Gravity is the glue that holds the universe together. It keeps us anchored to Earth, keeps the planets in orbits around the sun, keeps the sun in orbit around the galactic center and keeps our Milky Way galaxy ensconced in the local galactic cluster.
According to Newton’s law of gravity, its effects should get smaller as the distance from a large mass increases. The squared relationship means that doubling the distance decreases the force by a factor of four. Tripling the distance decreases it by a factor of nine. Four times decreases by sixteen, and so on.

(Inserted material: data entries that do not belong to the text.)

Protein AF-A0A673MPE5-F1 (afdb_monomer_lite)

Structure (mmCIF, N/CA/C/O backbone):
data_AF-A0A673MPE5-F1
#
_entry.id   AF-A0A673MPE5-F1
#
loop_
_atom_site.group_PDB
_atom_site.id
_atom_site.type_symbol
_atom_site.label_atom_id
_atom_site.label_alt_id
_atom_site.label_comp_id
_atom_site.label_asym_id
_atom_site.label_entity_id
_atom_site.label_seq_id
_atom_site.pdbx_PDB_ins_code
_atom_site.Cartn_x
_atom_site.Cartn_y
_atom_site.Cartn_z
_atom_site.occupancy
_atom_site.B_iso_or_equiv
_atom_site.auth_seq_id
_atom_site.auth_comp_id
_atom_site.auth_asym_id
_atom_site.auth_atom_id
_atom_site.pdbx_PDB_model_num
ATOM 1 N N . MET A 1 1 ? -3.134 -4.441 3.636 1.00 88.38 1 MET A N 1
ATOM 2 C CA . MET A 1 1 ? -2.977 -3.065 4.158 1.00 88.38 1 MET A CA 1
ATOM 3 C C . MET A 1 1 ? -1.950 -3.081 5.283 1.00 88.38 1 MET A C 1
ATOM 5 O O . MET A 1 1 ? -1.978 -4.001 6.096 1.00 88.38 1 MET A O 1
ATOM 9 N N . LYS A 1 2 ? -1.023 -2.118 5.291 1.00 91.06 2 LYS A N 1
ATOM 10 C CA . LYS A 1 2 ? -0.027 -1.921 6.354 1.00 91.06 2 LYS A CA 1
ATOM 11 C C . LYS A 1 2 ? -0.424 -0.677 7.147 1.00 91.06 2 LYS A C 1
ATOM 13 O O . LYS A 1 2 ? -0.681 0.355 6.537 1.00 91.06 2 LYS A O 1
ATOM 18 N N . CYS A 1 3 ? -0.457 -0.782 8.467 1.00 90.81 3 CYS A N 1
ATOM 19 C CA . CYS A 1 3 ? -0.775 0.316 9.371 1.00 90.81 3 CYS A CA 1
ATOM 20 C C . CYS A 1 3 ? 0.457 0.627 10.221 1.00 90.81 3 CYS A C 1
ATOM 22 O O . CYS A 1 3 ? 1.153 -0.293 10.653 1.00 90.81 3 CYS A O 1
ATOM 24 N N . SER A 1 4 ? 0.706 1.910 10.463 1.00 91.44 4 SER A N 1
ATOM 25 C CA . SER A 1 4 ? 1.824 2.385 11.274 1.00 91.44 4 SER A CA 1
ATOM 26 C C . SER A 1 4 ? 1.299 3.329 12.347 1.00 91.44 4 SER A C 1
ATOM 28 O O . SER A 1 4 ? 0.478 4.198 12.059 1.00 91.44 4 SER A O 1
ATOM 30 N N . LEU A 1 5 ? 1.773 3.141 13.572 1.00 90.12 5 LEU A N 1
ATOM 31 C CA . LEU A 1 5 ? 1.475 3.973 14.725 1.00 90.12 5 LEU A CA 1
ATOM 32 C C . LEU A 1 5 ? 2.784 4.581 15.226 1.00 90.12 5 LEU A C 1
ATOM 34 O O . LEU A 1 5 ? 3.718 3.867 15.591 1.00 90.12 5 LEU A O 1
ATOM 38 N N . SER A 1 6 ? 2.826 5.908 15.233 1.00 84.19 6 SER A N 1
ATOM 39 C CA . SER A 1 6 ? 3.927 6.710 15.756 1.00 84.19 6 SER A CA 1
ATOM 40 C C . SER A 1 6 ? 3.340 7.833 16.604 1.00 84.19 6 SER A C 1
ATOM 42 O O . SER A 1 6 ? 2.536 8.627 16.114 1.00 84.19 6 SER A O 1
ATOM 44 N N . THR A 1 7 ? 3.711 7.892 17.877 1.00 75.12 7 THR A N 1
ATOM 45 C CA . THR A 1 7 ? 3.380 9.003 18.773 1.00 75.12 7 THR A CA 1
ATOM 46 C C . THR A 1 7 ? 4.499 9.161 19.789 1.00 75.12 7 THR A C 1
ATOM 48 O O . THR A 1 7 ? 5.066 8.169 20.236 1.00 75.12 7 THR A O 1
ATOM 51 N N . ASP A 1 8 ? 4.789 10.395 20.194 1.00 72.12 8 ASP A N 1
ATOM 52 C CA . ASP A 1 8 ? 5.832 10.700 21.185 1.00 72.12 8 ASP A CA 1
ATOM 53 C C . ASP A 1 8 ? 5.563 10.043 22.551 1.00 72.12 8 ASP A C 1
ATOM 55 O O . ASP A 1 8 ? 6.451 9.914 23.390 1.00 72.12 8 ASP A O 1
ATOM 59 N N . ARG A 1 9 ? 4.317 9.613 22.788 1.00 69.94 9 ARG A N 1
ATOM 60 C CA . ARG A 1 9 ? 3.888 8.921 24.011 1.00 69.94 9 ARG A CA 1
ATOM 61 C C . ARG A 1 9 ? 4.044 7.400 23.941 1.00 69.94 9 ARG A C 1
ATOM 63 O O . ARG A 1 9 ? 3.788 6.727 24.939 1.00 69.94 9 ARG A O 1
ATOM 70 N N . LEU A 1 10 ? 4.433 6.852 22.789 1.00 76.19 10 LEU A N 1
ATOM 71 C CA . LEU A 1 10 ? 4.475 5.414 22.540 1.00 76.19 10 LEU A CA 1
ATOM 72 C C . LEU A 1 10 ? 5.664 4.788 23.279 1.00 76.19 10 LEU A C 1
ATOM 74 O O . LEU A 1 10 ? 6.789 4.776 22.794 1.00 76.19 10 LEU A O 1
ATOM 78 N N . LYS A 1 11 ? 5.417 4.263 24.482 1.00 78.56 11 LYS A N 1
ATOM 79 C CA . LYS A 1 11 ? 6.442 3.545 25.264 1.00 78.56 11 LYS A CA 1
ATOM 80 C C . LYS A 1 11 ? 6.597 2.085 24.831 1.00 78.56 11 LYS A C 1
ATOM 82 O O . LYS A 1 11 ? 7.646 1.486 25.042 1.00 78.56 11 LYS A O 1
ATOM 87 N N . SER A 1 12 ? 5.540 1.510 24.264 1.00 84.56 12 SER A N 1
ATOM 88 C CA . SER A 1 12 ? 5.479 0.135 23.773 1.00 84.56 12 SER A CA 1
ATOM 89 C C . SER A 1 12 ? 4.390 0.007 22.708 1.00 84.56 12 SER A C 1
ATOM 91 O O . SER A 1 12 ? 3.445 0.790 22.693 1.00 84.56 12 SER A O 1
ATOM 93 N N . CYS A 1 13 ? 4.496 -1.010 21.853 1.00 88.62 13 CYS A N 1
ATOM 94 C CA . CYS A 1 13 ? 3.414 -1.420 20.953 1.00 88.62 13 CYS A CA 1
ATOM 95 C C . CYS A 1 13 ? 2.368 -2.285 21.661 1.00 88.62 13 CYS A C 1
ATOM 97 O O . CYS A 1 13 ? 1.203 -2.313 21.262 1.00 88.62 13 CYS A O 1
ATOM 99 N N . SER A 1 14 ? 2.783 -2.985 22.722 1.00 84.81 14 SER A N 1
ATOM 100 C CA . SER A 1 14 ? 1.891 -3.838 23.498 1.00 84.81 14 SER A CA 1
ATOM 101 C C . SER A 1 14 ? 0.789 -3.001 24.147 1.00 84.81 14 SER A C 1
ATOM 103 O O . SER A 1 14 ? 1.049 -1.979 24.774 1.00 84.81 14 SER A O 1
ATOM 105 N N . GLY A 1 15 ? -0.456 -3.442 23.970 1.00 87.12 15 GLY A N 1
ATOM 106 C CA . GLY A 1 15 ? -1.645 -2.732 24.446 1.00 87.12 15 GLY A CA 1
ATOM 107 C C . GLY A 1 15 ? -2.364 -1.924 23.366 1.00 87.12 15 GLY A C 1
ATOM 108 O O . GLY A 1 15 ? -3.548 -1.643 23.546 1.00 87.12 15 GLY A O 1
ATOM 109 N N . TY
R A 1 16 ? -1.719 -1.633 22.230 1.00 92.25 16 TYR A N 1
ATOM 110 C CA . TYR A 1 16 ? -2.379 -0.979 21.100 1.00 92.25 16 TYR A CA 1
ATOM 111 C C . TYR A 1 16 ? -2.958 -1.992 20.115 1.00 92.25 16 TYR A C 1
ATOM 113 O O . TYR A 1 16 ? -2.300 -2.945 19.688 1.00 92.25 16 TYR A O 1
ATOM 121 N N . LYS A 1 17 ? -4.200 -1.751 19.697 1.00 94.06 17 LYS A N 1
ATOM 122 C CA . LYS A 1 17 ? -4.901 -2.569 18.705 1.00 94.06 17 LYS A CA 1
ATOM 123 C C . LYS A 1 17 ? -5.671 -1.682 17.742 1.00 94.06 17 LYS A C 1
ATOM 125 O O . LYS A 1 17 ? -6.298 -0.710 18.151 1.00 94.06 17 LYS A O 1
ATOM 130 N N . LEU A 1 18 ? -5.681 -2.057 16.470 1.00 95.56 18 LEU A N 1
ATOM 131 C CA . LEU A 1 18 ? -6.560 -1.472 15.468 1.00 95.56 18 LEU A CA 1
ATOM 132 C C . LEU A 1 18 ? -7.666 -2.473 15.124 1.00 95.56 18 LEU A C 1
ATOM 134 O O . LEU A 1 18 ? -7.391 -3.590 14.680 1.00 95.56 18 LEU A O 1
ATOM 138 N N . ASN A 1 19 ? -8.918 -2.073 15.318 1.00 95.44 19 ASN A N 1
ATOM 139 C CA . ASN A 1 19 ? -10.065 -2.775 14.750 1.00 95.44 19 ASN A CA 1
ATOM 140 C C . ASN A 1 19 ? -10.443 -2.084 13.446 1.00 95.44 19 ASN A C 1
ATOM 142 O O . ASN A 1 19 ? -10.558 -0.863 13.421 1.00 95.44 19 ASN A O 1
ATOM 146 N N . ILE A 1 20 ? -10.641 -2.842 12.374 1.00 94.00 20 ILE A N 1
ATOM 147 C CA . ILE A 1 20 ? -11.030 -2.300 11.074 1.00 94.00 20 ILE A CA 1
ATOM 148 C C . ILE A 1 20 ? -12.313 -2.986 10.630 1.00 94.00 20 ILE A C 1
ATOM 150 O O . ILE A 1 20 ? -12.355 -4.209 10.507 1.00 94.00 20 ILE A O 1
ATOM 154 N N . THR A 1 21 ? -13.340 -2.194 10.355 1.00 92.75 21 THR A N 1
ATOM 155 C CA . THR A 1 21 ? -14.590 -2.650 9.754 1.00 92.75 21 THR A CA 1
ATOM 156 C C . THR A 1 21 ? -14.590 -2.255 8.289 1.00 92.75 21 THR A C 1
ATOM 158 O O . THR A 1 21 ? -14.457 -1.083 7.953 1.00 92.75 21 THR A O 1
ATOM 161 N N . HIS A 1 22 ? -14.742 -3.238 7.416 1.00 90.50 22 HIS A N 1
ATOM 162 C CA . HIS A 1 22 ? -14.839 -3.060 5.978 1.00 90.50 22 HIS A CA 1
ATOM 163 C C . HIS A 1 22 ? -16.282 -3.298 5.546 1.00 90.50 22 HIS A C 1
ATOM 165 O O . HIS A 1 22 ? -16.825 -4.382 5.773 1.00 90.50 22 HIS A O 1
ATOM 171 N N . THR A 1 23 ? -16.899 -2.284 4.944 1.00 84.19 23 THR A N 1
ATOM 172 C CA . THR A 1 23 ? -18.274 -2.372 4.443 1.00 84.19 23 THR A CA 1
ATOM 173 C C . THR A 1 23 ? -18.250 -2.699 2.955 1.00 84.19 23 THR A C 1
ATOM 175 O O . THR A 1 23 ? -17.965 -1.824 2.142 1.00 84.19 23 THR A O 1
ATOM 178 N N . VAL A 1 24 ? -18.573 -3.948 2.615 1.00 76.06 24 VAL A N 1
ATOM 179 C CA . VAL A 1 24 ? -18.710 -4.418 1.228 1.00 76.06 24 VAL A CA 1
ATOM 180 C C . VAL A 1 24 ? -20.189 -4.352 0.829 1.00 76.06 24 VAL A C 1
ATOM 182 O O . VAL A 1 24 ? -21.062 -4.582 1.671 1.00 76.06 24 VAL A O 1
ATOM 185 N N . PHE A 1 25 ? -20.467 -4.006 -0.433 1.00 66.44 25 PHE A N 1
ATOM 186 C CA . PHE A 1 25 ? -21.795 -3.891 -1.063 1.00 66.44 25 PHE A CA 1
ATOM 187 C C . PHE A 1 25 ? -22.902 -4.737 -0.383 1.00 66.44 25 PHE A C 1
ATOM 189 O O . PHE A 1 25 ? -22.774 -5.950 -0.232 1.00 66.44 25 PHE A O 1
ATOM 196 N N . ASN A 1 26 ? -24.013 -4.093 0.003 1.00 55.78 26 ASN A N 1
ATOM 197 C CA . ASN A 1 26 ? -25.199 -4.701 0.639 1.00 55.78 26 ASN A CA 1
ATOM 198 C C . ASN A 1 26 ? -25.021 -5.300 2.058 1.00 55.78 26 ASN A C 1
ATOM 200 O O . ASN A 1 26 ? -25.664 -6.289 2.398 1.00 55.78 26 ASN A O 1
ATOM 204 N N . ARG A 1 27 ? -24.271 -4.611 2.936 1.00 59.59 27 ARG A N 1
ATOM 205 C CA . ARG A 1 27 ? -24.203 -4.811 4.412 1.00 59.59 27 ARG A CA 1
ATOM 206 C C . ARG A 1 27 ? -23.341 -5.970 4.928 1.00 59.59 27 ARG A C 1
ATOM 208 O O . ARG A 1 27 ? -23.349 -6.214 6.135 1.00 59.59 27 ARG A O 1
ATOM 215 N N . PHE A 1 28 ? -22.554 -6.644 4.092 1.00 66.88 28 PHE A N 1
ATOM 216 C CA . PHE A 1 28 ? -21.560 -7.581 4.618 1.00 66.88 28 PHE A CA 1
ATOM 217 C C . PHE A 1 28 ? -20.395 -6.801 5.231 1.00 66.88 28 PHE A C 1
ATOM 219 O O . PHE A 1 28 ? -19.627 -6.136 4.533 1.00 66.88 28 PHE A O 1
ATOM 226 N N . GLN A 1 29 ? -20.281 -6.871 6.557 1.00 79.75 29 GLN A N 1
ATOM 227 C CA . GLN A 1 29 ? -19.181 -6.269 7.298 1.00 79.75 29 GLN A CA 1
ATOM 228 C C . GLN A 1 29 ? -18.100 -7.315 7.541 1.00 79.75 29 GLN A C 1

Gravity is a very weak force. As such, the effects are miniscule unless one of the masses is large. It takes the mass of Earth — a staggering 600 billion quadrillion kilograms — to exert the 185 pounds of force needed to keep your columnist anchored to the planet.

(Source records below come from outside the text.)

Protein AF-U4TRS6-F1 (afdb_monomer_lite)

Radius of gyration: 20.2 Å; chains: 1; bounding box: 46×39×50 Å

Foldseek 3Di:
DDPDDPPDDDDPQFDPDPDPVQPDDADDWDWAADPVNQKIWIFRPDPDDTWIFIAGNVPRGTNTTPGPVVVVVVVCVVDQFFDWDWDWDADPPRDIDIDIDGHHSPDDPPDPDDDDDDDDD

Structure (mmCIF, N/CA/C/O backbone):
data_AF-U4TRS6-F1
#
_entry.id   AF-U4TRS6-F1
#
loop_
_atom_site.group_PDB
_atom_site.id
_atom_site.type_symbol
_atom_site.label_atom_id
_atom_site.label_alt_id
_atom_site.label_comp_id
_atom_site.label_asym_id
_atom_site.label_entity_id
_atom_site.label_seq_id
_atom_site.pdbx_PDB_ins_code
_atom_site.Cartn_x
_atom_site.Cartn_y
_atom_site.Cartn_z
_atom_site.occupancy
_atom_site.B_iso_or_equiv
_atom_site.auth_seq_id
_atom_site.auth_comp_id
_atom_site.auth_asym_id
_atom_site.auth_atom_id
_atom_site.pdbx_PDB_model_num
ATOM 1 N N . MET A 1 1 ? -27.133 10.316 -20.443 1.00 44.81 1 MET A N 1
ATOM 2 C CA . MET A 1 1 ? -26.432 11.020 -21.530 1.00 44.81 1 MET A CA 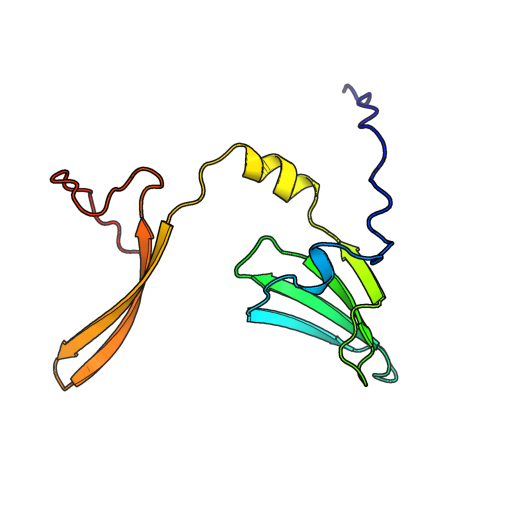1
ATOM 3 C C . MET A 1 1 ? -26.075 12.376 -20.977 1.00 44.81 1 MET A C 1
ATOM 5 O O . MET A 1 1 ? -26.990 13.021 -20.503 1.00 44.81 1 MET A O 1
ATOM 9 N N . ASP A 1 2 ? -24.776 12.658 -20.884 1.00 31.95 2 ASP A N 1
ATOM 10 C CA . ASP A 1 2 ? -24.135 13.983 -20.895 1.00 31.95 2 ASP A CA 1
ATOM 11 C C . ASP A 1 2 ? -22.629 13.733 -20.725 1.00 31.95 2 ASP A C 1
ATOM 13 O O . ASP A 1 2 ? -22.054 13.776 -19.640 1.00 31.95 2 ASP A O 1
ATOM 17 N N . TRP A 1 3 ? -22.012 13.330 -21.839 1.00 40.28 3 TRP A N 1
ATOM 18 C CA . TRP A 1 3 ? -20.564 13.242 -22.009 1.00 40.28 3 TRP A CA 1
ATOM 19 C C . TRP A 1 3 ? -20.061 14.633 -22.397 1.00 40.28 3 TRP A C 1
ATOM 21 O O . TRP A 1 3 ? -19.954 14.932 -23.582 1.00 40.28 3 TRP A O 1
ATOM 31 N N . ASN A 1 4 ? -19.799 15.506 -21.422 1.00 45.97 4 ASN A N 1
ATOM 32 C CA . ASN A 1 4 ? -19.004 16.710 -21.683 1.00 45.97 4 ASN A CA 1
ATOM 33 C C . ASN A 1 4 ? -18.353 17.291 -20.419 1.00 45.97 4 ASN A C 1
ATOM 35 O O . ASN A 1 4 ? -18.592 18.432 -20.033 1.00 45.97 4 ASN A O 1
ATOM 39 N N . SER A 1 5 ? -17.510 16.499 -19.761 1.00 40.56 5 SER A N 1
ATOM 40 C CA . SER A 1 5 ? -16.517 17.037 -18.835 1.00 40.56 5 SER A CA 1
ATOM 41 C C . SER A 1 5 ? -15.153 16.945 -19.504 1.00 40.56 5 SER A C 1
ATOM 43 O O . SER A 1 5 ? -14.491 15.908 -19.446 1.00 40.56 5 SER A O 1
ATOM 45 N N . THR A 1 6 ? -14.726 18.035 -20.138 1.00 53.22 6 THR A N 1
ATOM 46 C CA . THR A 1 6 ? -13.305 18.328 -20.339 1.00 53.22 6 THR A CA 1
ATOM 47 C C . THR A 1 6 ? -12.666 18.478 -18.958 1.00 53.22 6 THR A C 1
ATOM 49 O O . THR A 1 6 ? -12.511 19.586 -18.444 1.00 53.22 6 THR A O 1
ATOM 52 N N . GLU A 1 7 ? -12.367 17.353 -18.305 1.00 50.12 7 GLU A N 1
ATOM 53 C CA . GLU A 1 7 ? -11.453 17.347 -17.169 1.00 50.12 7 GLU A CA 1
ATOM 54 C C . GLU A 1 7 ? -10.093 17.839 -17.686 1.00 50.12 7 GLU A C 1
ATOM 56 O O . GLU A 1 7 ? -9.628 17.370 -18.730 1.00 50.12 7 GLU A O 1
ATOM 61 N N . PRO A 1 8 ? -9.462 18.814 -17.014 1.00 43.03 8 PRO A N 1
ATOM 62 C CA . PRO A 1 8 ? -8.204 19.364 -17.476 1.00 43.03 8 PRO A CA 1
ATOM 63 C C . PRO A 1 8 ? -7.161 18.250 -17.417 1.00 43.03 8 PRO A C 1
ATOM 65 O O . PRO A 1 8 ? -6.946 17.667 -16.354 1.00 43.03 8 PRO A O 1
ATOM 68 N N . PHE A 1 9 ? -6.608 17.952 -18.595 1.00 42.88 9 PHE A N 1
ATOM 69 C CA . PHE A 1 9 ? -5.367 17.242 -18.893 1.00 42.88 9 PHE A CA 1
ATOM 70 C C . PHE A 1 9 ? -4.761 16.455 -17.724 1.00 42.88 9 PHE A C 1
ATOM 72 O O . PHE A 1 9 ? -4.291 17.033 -16.742 1.00 42.88 9 PHE A O 1
ATOM 79 N N . CYS A 1 10 ? -4.692 15.126 -17.882 1.00 49.28 10 CYS A N 1
ATOM 80 C CA . CYS A 1 10 ? -3.751 14.288 -17.146 1.00 49.28 10 CYS A CA 1
ATOM 81 C C . CYS A 1 10 ? -2.411 15.026 -17.069 1.00 49.28 10 CYS A C 1
ATOM 83 O O . CYS A 1 10 ? -1.828 15.356 -18.103 1.00 49.28 10 CYS A O 1
ATOM 85 N N . TYR A 1 11 ? -1.955 15.343 -15.856 1.00 49.03 11 TYR A N 1
ATOM 86 C CA . TYR A 1 11 ? -0.610 15.866 -15.669 1.00 49.03 11 TYR A CA 1
ATOM 87 C C . TYR A 1 11 ? 0.364 14.897 -16.356 1.00 49.03 11 TYR A C 1
ATOM 89 O O . TYR A 1 11 ? 0.117 13.690 -16.368 1.00 49.03 11 TYR A O 1
ATOM 97 N N . ASN A 1 12 ? 1.445 15.408 -16.949 1.00 56.75 12 ASN A N 1
ATOM 98 C CA . ASN A 1 12 ? 2.537 14.591 -17.492 1.00 56.75 12 ASN A CA 1
ATOM 99 C C . ASN A 1 12 ? 3.264 13.864 -16.337 1.00 56.75 12 ASN A C 1
ATOM 101 O O . ASN A 1 12 ? 4.395 14.182 -15.983 1.00 56.75 12 ASN A O 1
ATOM 105 N N . GLU A 1 13 ? 2.583 12.900 -15.717 1.00 52.78 13 GLU A N 1
ATOM 106 C CA . GLU A 1 13 ? 3.011 12.094 -14.566 1.00 52.78 13 GLU A CA 1
ATOM 107 C C . GLU A 1 13 ? 4.102 11.079 -14.944 1.00 52.78 13 GLU A C 1
ATOM 109 O O . GLU A 1 13 ? 4.641 10.386 -14.086 1.00 52.78 13 GLU A O 1
ATOM 114 N N . THR A 1 14 ? 4.465 11.019 -16.225 1.00 52.72 14 THR A N 1
ATOM 115 C CA . THR A 1 14 ? 5.516 10.161 -16.773 1.00 52.72 14 THR A CA 1
ATOM 116 C C . THR A 1 14 ? 6.929 10.650 -16.447 1.00 52.72 14 THR A C 1
ATOM 118 O O . THR A 1 14 ? 7.874 9.875 -16.572 1.00 52.72 14 THR A O 1
ATOM 121 N N . VAL A 1 15 ? 7.105 11.902 -16.005 1.00 53.88 15 VAL A N 1
ATOM 122 C CA . VAL A 1 15 ? 8.431 12.481 -15.745 1.00 53.88 15 VAL A CA 1
ATOM 123 C C . VAL A 1 15 ? 8.793 12.369 -14.259 1.00 53.88 15 VAL A C 1
ATOM 125 O O . VAL A 1 15 ? 8.371 13.164 -13.416 1.00 53.88 15 VAL A O 1
ATOM 128 N N . LEU A 1 16 ? 9.644 11.393 -13.937 1.00 58.97 16 LEU A N 1
ATOM 129 C CA . LEU A 1 16 ? 10.260 11.196 -12.619 1.00 58.97 16 LEU A CA 1
ATOM 130 C C . LEU A 1 16 ? 11.379 12.219 -12.321 1.00 58.97 16 LEU A C 1
ATOM 132 O O . LEU A 1 16 ? 12.375 11.871 -11.702 1.00 58.97 16 LEU A O 1
ATOM 136 N N . ASN A 1 17 ? 11.263 13.487 -12.732 1.00 51.75 17 ASN A N 1
ATOM 137 C CA . ASN A 1 17 ? 12.275 14.484 -12.356 1.00 51.75 17 ASN A CA 1
ATOM 138 C C . ASN A 1 17 ? 11.944 15.100 -10.996 1.00 51.75 17 ASN A C 1
ATOM 140 O O . ASN A 1 17 ? 10.986 15.857 -10.869 1.00 51.75 17 ASN A O 1
ATOM 144 N N . ASN A 1 18 ? 12.768 14.759 -9.998 1.00 55.09 18 ASN A N 1
ATOM 145 C CA . ASN A 1 18 ? 12.776 15.292 -8.630 1.00 55.09 18 ASN A CA 1
ATOM 146 C C . ASN A 1 18 ? 11.414 15.273 -7.913 1.00 55.09 18 ASN A C 1
ATOM 148 O O . ASN A 1 18 ? 11.026 16.248 -7.274 1.00 55.09 18 ASN A O 1
ATOM 152 N N . ASN A 1 19 ? 10.694 14.149 -7.990 1.00 61.16 19 ASN A N 1
ATOM 153 C CA . ASN A 1 1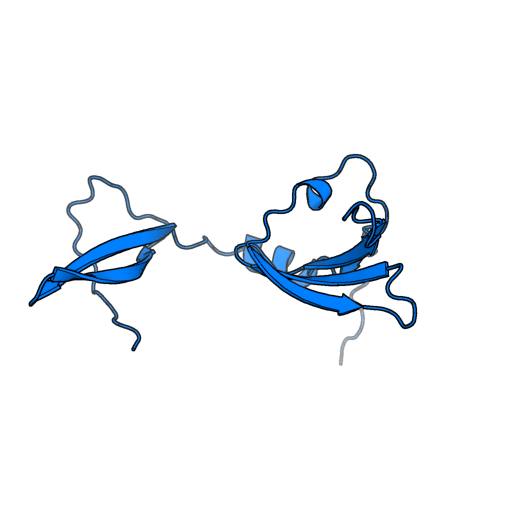9 ? 9.330 14.043 -7.472 1.00 61.16 19 ASN A CA 1
ATOM 154 C C . ASN A 1 19 ? 9.165 13.007 -6.348 1.00 61.16 19 ASN A C 1
ATOM 156 O O . ASN A 1 19 ? 9.835 11.975 -6.305 1.00 61.16 19 ASN A O 1
ATOM 160 N N . LEU A 1 20 ? 8.162 13.281 -5.505 1.00 63.06 20 LEU A N 1
ATOM 161 C CA . LEU A 1 20 ? 7.574 12.488 -4.410 1.00 63.06 20 LEU A CA 1
ATOM 162 C C . LEU A 1 20 ? 7.477 10.961 -4.662 1.00 63.06 20 LEU A C 1
ATOM 164 O O . LEU A 1 20 ? 7.407 10.173 -3.724 1.00 63.06 20 LEU A O 1
ATOM 168 N N . TRP A 1 21 ? 7.465 10.541 -5.928 1.00 71.94 21 TRP A N 1
ATOM 169 C CA . TRP A 1 21 ? 7.308 9.161 -6.390 1.00 71.94 21 TRP A CA 1
ATOM 170 C C . TRP A 1 21 ? 8.593 8.318 -6.348 1.00 71.94 21 TRP A C 1
ATOM 172 O O . TRP A 1 21 ? 8.521 7.090 -6.286 1.00 71.94 21 TRP A O 1
ATOM 182 N N . LEU A 1 22 ? 9.774 8.948 -6.336 1.00 74.50 22 LEU A N 1
ATOM 183 C CA . LEU A 1 22 ? 11.050 8.238 -6.160 1.00 74.50 22 LEU A CA 1
ATOM 184 C C . LEU A 1 22 ? 11.159 7.639 -4.750 1.00 74.50 22 LEU A C 1
ATOM 186 O O . LEU A 1 22 ? 11.575 6.496 -4.586 1.00 74.50 22 LEU A O 1
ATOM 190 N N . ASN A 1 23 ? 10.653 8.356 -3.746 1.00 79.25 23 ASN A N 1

Until the 1970s, astronomers thought Newton’s gravity adequately described the motion of stars in distant galaxies. Then, with the use of telescopes that are more powerful and finer spectrographic tools, astronomers discovered that stars in the outer regions of galaxies were moving too fast.
Like planets in the solar system, stars in orbit around galactic centers should orbit slower the farther out they are. Yet, the measurements showed that stars at the edge of galaxies had the same angular rotation speeds as those near the center. Could it be that Newton’s gravity was incorrect? Or was gravity different outside our own immediate gravitational environment?
If Newton’s gravity was incorrect, it would negate 350 years of physics and call into question many of astronomy’s advances. On the other hand, if the laws of physics were different elsewhere in the universe, it would violate a revered axiom of natural science that natural laws are the same everywhere and every when.
Another explanation lay waiting in the wings, one that would upend astrophysics while keeping Newton’s gravity and the universality axiom intact.
The proposed solution was that some invisible yet massive presence permeated the galaxies and exerted the missing but required gravitational force.
The concept of dark matter was born. When astronomers measure the effects of dark matter’s gravity on stars that we can see, they estimate that dark matter amounts to 23 percent of the universe compared with just 4.6 percent represented by ordinary matter.
Galactic clusters and superclusters distort space-time with their immense mass. The distorted space-time acts as a gravitational lens that bends and converges light rays emanating from a distant object behind a cluster. The greater the bend, the more massive the lens, allowing astronomers to confirm that galactic clusters indeed have masses that exceed those measured by luminous matter. This second type of data has provided additional confirmation of the existence of dark matter.
Although there are theories about what dark matter might be, there is no conclusive evidence to back any of them.
No one has yet to see an individual particle of dark matter, although several experiments are in operation, including on the International Space Station and thousands of feet underground to try to capture a trace of one.